Design of Bug Bounty Schemes
Status:
This project started in Fall 2022 and is ongoing.
Researchers:
Prof. Dr. Hans Gersbach (ETH)
Dr. Fikri Pitsuwan (ETH)
Industry Partner:
Swiss Post
Description:
Softwares often have security vulnerabilities and can be attacked by adversaries, with potentially significant negative social or economic consequences. To protect themselves, organizations traditionally invest significant resources into building and maintaining dedicated security teams. In recent years, however, systems have increased in complexity and internal teams are no longer adequately addressing potential vulnerabilities. It may be that 50% of all bugs are not found internally.
Given this, organizations have increasingly relied on bug bounty programs, where external individuals probe the system and report any vulnerabilities (bug) in exchange for monetary rewards (bounty). In addition to tech companies and blockchains, recent successes in these programs have led authorities to systematically adopt bug bounty as a main measure in their government’s cybersecurity. For example, the Federal Council of Switzerland states in a recent press release that “standardised security tests are no longer sufficient to uncover hidden loopholes. Therefore, in the future, it is intended that ethical hackers will search through the Federal Administration’s productive IT systems and applications for vulnerabilities as part of so-called bug bounty programmes.”[1]
Despite its growing importance, however, the design of bug bounty schemes in softwares and blockchains has not been the focus of economic research. Our project aims to offer insights into some of the dimensions of bug bounty design with tools from game theory and mechanism design.
Specifically, we build foundational models to study bug bounty schemes. We focus on important design variables:
- How large should the crowd of agents invited to find bugs be?
- Should paid experts be added to the crowd of invited bug finders?
- Should artificial bugs be added to the software to increase participation in bug finding?
- How should prizes for real and artificial bugs be designed?
- How should the existence of artificial bugs be communicated?
- How should prizes for successful bug finding be determined?
- How do entry checks and barriers regarding the reputation and past achievements of security researchers affect the probability of finding bugs?
- Alternatively: would the opposite approach (only allowing greenhorns) be beneficial in a bug bounty scheme?
- How can bug bounty programs be designed to attract able security researchers in the war for talented security researchers?
- How can rewards (monetary, reputation and career concerns) be optimally mixed in order to achieve the best balance between software security and costs of bug bounty schemes?
To answer these questions, we develop foundational models of crowd-sourced security and generate insights for bug bounty schemes for particular environments. A group of individuals of arbitrary size is invited to search for a bug. Whether a bug exists is uncertain. The individuals differ with regard to their abilities, which we capture by different costs to achieve a certain probability to find bugs if any exist. Costs are private information. We study equilibria of the contest and characterize the optimal design of bug bounty schemes. In particular, the designer can vary the size of the group of individuals invited to search, add a paid expert, insert a known bug with some probability, and pay multiple prizes.

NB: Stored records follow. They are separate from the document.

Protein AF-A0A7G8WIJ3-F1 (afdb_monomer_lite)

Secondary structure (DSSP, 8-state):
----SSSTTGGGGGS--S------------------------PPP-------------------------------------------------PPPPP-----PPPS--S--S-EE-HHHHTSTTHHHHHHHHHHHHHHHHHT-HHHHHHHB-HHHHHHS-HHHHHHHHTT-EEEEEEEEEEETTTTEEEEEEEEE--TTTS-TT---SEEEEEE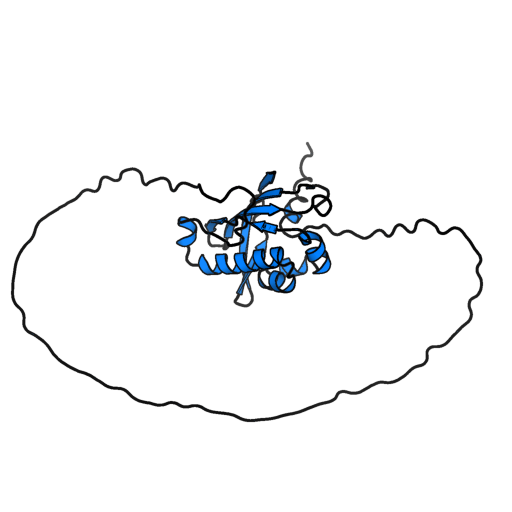EEEEEEETTEEEEEEEPTT--EEEE-

Foldseek 3Di:
DDDPDPQPPVLCQQLADVPDPPPPPPPPDPDDDDDDDDDDDDDDDDDDDDDDDDDDDDDDDDDDDDDDDDDDDDDDDDDDDDDDDDDDPPPPDCDPDPDQDLDDQPDDDDPALQAEERPQLVPDPCSVQVSVLVSLCLVCLQVLPLPSNCVSADPVSNVVADSVSSCLARVFKHKHSKYFRDFDVPPTKTWIWIKIAGQLVSHDPVDSAGIKIKTWMWGWDQDPNGIHTYGTDPPRIDMDGD

Structure (mmCIF, N/CA/C/O backbone):
data_AF-A0A7G8WIJ3-F1
#
_entry.id   AF-A0A7G8WIJ3-F1
#
loop_
_atom_site.group_PDB
_atom_site.id
_atom_site.type_symbol
_atom_site.label_atom_id
_atom_site.label_alt_id
_atom_site.label_comp_id
_atom_site.label_asym_id
_atom_site.label_entity_id
_atom_site.label_seq_id
_atom_site.pdbx_PDB_ins_code
_atom_site.Cartn_x
_atom_site.Cartn_y
_atom_site.Cartn_z
_atom_site.occupancy
_atom_site.B_iso_or_equiv
_atom_site.auth_seq_id
_atom_site.auth_comp_id
_atom_site.auth_asym_id
_atom_site.auth_atom_id
_atom_site.pdbx_PDB_model_num
ATOM 1 N N . MET A 1 1 ? -22.852 22.966 -23.091 1.00 37.09 1 MET A N 1
ATOM 2 C CA . MET A 1 1 ? -21.787 22.711 -22.098 1.00 37.09 1 MET A CA 1
ATOM 3 C C . MET A 1 1 ? -21.881 21.253 -21.694 1.00 37.09 1 MET A C 1
ATOM 5 O O . MET A 1 1 ? -22.866 20.881 -21.076 1.00 37.09 1 MET A O 1
ATOM 9 N N . THR A 1 2 ? -20.922 20.432 -22.108 1.00 35.50 2 THR A N 1
ATOM 10 C CA . THR A 1 2 ? -20.913 18.978 -21.875 1.00 35.50 2 THR A CA 1
ATOM 11 C C . THR A 1 2 ? -19.478 18.548 -21.600 1.00 35.50 2 THR A C 1
ATOM 13 O O . THR A 1 2 ? -18.751 18.161 -22.509 1.00 35.50 2 THR A O 1
ATOM 16 N N . VAL A 1 3 ? -19.065 18.680 -20.340 1.00 40.94 3 VAL A N 1
ATOM 17 C CA . VAL A 1 3 ? -17.796 18.165 -19.814 1.00 40.94 3 VAL A CA 1
ATOM 18 C C . VAL A 1 3 ? -18.152 17.424 -18.533 1.00 40.94 3 VAL A C 1
ATOM 20 O O . VAL A 1 3 ? -18.608 18.044 -17.578 1.00 40.94 3 VAL A O 1
ATOM 23 N N . GLY A 1 4 ? -18.032 16.097 -18.548 1.00 35.25 4 GLY A N 1
ATOM 24 C CA . GLY A 1 4 ? -18.506 15.264 -17.442 1.00 35.25 4 GLY A CA 1
ATOM 25 C C . GLY A 1 4 ? -18.658 13.791 -17.803 1.00 35.25 4 GLY A C 1
ATOM 26 O O . GLY A 1 4 ? -19.729 13.239 -17.594 1.00 35.25 4 GLY A O 1
ATOM 27 N N . LEU A 1 5 ? -17.622 13.170 -18.386 1.00 34.62 5 LEU A N 1
ATOM 28 C CA . LEU A 1 5 ? -17.573 11.708 -18.563 1.00 34.62 5 LEU A CA 1
ATOM 29 C C . LEU A 1 5 ? -16.146 11.135 -18.759 1.00 34.62 5 LEU A C 1
ATOM 31 O O . LEU A 1 5 ? -15.975 10.153 -19.473 1.00 34.62 5 LEU A O 1
ATOM 35 N N . LEU A 1 6 ? -15.110 11.758 -18.176 1.00 31.72 6 LEU A N 1
ATOM 36 C CA . LEU A 1 6 ? -13.700 11.381 -18.421 1.00 31.72 6 LEU A CA 1
ATOM 37 C C . LEU A 1 6 ? -12.868 11.066 -17.163 1.00 31.72 6 LEU A C 1
ATOM 39 O O . LEU A 1 6 ? -11.752 10.578 -17.285 1.00 31.72 6 LEU A O 1
ATOM 43 N N . THR A 1 7 ? -13.401 11.280 -15.958 1.00 37.59 7 THR A N 1
ATOM 44 C CA . THR A 1 7 ? -12.695 11.027 -14.685 1.00 37.59 7 THR A CA 1
ATOM 45 C C . THR A 1 7 ? -12.884 9.615 -14.117 1.00 37.59 7 THR A C 1
ATOM 47 O O . THR A 1 7 ? -12.113 9.200 -13.260 1.00 37.59 7 THR A O 1
ATOM 50 N N . ALA A 1 8 ? -13.864 8.843 -14.599 1.00 33.12 8 ALA A N 1
ATOM 51 C CA . ALA A 1 8 ? -14.221 7.542 -14.018 1.00 33.12 8 ALA A CA 1
ATOM 52 C C . ALA A 1 8 ? -13.256 6.382 -14.356 1.00 33.12 8 ALA A C 1
ATOM 54 O O . ALA A 1 8 ? -13.364 5.315 -13.761 1.00 33.12 8 ALA A O 1
ATOM 55 N N . VAL A 1 9 ? -12.328 6.562 -15.304 1.00 35.59 9 VAL A N 1
ATOM 56 C CA . VAL A 1 9 ? -11.409 5.490 -15.746 1.00 35.59 9 VAL A CA 1
ATOM 57 C C . VAL A 1 9 ? -10.143 5.419 -14.881 1.00 35.59 9 VAL A C 1
ATOM 59 O O . VAL A 1 9 ? -9.606 4.337 -14.672 1.00 35.59 9 VAL A O 1
ATOM 62 N N . VAL A 1 10 ? -9.703 6.544 -14.305 1.00 38.59 10 VAL A N 1
ATOM 63 C CA . VAL A 1 10 ? -8.445 6.617 -13.534 1.00 38.59 10 VAL A CA 1
ATOM 64 C C . VAL A 1 10 ? -8.553 5.919 -12.169 1.00 38.59 10 VAL A C 1
ATOM 66 O O . VAL A 1 10 ? -7.567 5.389 -11.669 1.00 38.59 10 VAL A O 1
ATOM 69 N N . VAL A 1 11 ? -9.756 5.832 -11.590 1.00 38.34 11 VAL A N 1
ATOM 70 C CA . VAL A 1 11 ? -9.990 5.192 -10.276 1.00 38.34 11 VAL A CA 1
ATOM 71 C C . VAL A 1 11 ? -9.724 3.676 -10.302 1.00 38.34 11 VAL A C 1
ATOM 73 O O . VAL A 1 11 ? -9.398 3.086 -9.276 1.00 38.34 11 VAL A O 1
ATOM 76 N N . LEU A 1 12 ? -9.782 3.036 -11.476 1.00 38.44 12 LEU A N 1
ATOM 77 C CA . LEU A 1 12 ? -9.439 1.618 -11.626 1.00 38.44 12 LEU A CA 1
ATOM 78 C C . LEU A 1 12 ? -7.920 1.352 -11.618 1.00 38.44 12 LEU A C 1
ATOM 80 O O . LEU A 1 12 ? -7.512 0.269 -11.202 1.00 38.44 12 LEU A O 1
ATOM 84 N N . LEU A 1 13 ? -7.075 2.328 -11.978 1.00 46.81 13 LEU A N 1
ATOM 85 C CA . LEU A 1 13 ? -5.616 2.141 -12.119 1.00 46.81 13 LEU A CA 1
ATOM 86 C C . LEU A 1 13 ? -4.871 1.907 -10.803 1.00 46.81 13 LEU A C 1
ATOM 88 O O . LEU A 1 13 ? -3.738 1.438 -10.822 1.00 46.81 13 LEU A O 1
ATOM 92 N N . VAL A 1 14 ? -5.512 2.184 -9.671 1.00 47.44 14 VAL A N 1
ATOM 93 C CA . VAL A 1 14 ? -4.878 2.197 -8.341 1.00 47.44 14 VAL A CA 1
ATOM 94 C C . VAL A 1 14 ? -5.467 1.124 -7.417 1.00 47.44 14 VAL A C 1
ATOM 96 O O . VAL A 1 14 ? -4.914 0.807 -6.371 1.00 47.44 14 VAL A O 1
ATOM 99 N N . ILE A 1 15 ? -6.584 0.523 -7.834 1.00 48.59 15 ILE A N 1
ATOM 100 C CA . ILE A 1 15 ? -7.285 -0.569 -7.142 1.00 48.59 15 ILE A CA 1
ATOM 101 C C . ILE A 1 15 ? -7.110 -1.891 -7.935 1.00 48.59 15 ILE A C 1
ATOM 103 O O . ILE A 1 15 ? -7.708 -2.912 -7.621 1.00 48.59 15 ILE A O 1
ATOM 107 N N . GLY A 1 16 ? -6.253 -1.890 -8.963 1.00 37.88 16 GLY A N 1
ATOM 108 C CA . GLY A 1 16 ? -5.922 -3.067 -9.765 1.00 37.88 16 GLY A CA 1
ATOM 109 C C . GLY A 1 16 ? -6.502 -3.023 -11.175 1.00 37.88 16 GLY A C 1
ATOM 110 O O . GLY A 1 16 ? -7.383 -3.812 -11.515 1.00 37.88 16 GLY A O 1
ATOM 111 N N . SER A 1 17 ? -5.945 -2.169 -12.041 1.00 38.53 17 SER A N 1
ATOM 112 C CA . SER A 1 17 ? -6.141 -2.305 -13.486 1.00 38.53 17 SER A CA 1
ATOM 113 C C . SER A 1 17 ? -4.832 -2.394 -14.269 1.00 38.53 17 SER A C 1
ATOM 115 O O . SER A 1 17 ? -4.440 -1.475 -14.985 1.00 38.53 17 SER A O 1
ATOM 117 N N . ALA A 1 18 ? -4.301 -3.616 -14.330 1.00 38.62 18 ALA A N 1
ATOM 118 C CA . ALA A 1 18 ? -4.293 -4.233 -15.652 1.00 38.62 18 ALA A CA 1
ATOM 119 C C . ALA A 1 18 ? -5.763 -4.438 -16.054 1.00 38.62 18 ALA A C 1
ATOM 121 O O . ALA A 1 18 ? -6.447 -5.322 -15.534 1.00 38.62 18 ALA A O 1
ATOM 122 N N . GLY A 1 19 ? -6.276 -3.547 -16.907 1.00 32.56 19 GLY A N 1
ATOM 123 C CA . GLY A 1 19 ? -7.663 -3.598 -17.363 1.00 32.56 19 GLY A CA 1
ATOM 124 C C . GLY A 1 19 ? -8.005 -4.951 -17.990 1.00 32.56 19 GLY A C 1
ATOM 125 O O . GLY A 1 19 ? -7.128 -5.687 -18.445 1.00 32.56 19 GLY A O 1
ATOM 126 N N . ALA A 1 20 ? -9.296 -5.282 -18.026 1.00 34.56 20 ALA A N 1
ATOM 127 C CA . ALA A 1 20 ? -9.785 -6.522 -18.614 1.00 34.56 20 ALA A CA 1
ATOM 128 C C . ALA A 1 20 ? -9.444 -6.615 -20.115 1.00 34.56 20 ALA A C 1
ATOM 130 O O . ALA A 1 20 ? -10.236 -6.235 -20.979 1.00 34.56 20 ALA A O 1
ATOM 131 N N . PHE A 1 21 ? -8.277 -7.177 -20.435 1.00 36.72 21 PHE A N 1
ATOM 132 C CA . PHE A 1 21 ? -7.948 -7.598 -21.787 1.00 36.72 21 PHE A CA 1
ATOM 133 C C . PHE A 1 21 ? -8.789 -8.819 -22.143 1.00 36.72 21 PHE A C 1
ATOM 135 O O . PHE A 1 21 ? -8.408 -9.971 -21.930 1.00 36.72 21 PHE A O 1
ATOM 142 N N . ALA A 1 22 ? -9.938 -8.552 -22.761 1.00 30.86 22 ALA A N 1
ATOM 143 C CA . ALA A 1 22 ? -10.537 -9.506 -23.672 1.00 30.86 22 ALA A CA 1
ATOM 144 C C . ALA A 1 22 ? -9.490 -9.835 -24.749 1.00 30.86 22 ALA A C 1
ATOM 146 O O . ALA A 1 22 ? -9.206 -9.014 -25.622 1.00 30.86 22 ALA A O 1
ATOM 147 N N . ILE A 1 23 ? -8.899 -11.033 -24.681 1.00 35.50 23 ILE A N 1
ATOM 148 C CA . ILE A 1 23 ? -8.002 -11.529 -25.727 1.00 35.50 23 ILE A CA 1
ATOM 149 C C . ILE A 1 23 ? -8.852 -11.798 -26.970 1.00 35.50 23 ILE A C 1
ATOM 151 O O . ILE A 1 23 ? -9.334 -12.910 -27.205 1.00 35.50 23 ILE A O 1
ATOM 155 N N . ALA A 1 24 ? -9.019 -10.763 -27.789 1.00 30.41 24 ALA A N 1
ATOM 156 C CA . ALA A 1 24 ? -9.462 -10.890 -29.162 1.00 30.41 24 ALA A CA 1
ATOM 157 C C . ALA A 1 24 ? -8.397 -11.689 -29.924 1.00 30.41 24 ALA A C 1
ATOM 159 O O . ALA A 1 24 ? -7.435 -11.137 -30.459 1.00 30.41 24 ALA A O 1
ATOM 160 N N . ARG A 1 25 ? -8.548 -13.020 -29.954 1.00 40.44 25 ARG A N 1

We obtain the following results. First, we characterize the equilibria, establishing that any equilibrium strategy must be a threshold strategy, i.e. only agents with a cost of search below some (potentially individual) threshold participate in the bug bounty scheme. Second, we provide sufficient conditions for the equilibrium to be unique and symmetric. Third, we show that even inviting an unlimited crowd does not guarantee that the bug, if it exists, is found, unless there are agents which have zero costs, or equivalently have intrinsic gains from participating in the scheme. It may even happen that having more agents in the pool of potential participants lowers the probability of finding the bug. Fourth, adding a paid expert can increase or decrease the efficiency of the bug bounty scheme. Fifth, we demonstrate that in a model with multiple prizes, having one prize (winner-takes-all) achieves the highest probability of finding the bug. Sixth, we identify circumstances when asymmetric equilibria occur. Lastly, we illustrate how our baseline model can be extended to allow for multiple bugs, multiple experts, and heterogeneity of agents with respect to cost distributions, search times, and skills.
In the next step of the research, we examine how adding (known) bugs can perhaps be useful to the organization for at least three reasons: to motivate contestants, to screen false submissions, and to lower financial commitment. We conjecture that when the additional costs of paying rewards are taken into account, it might be optimal to insert several known bugs, but maybe some only with a certain probability.
Publications
H. Gersbach, A. Mamageishvili and F. Pitsuwan
Decentralized Attack Search and the Design of Bug Bounty Schemes
In Proceedings of the 16th International Symposium on Algorithmic Game Theory (SAGT), 2023 [pdf]
Working Papers and Reprints:
H. Gersbach, A. Mamageishvili and F. Pitsuwan, “Decentralized Attack Search and the Design of Bug Bounty Schemes,” Preprint, 2023 [pdf]
[1] www.admin.ch/gov/en/start/documentation/media-releases.msg-id-89868.html, accessed November 22, 2022.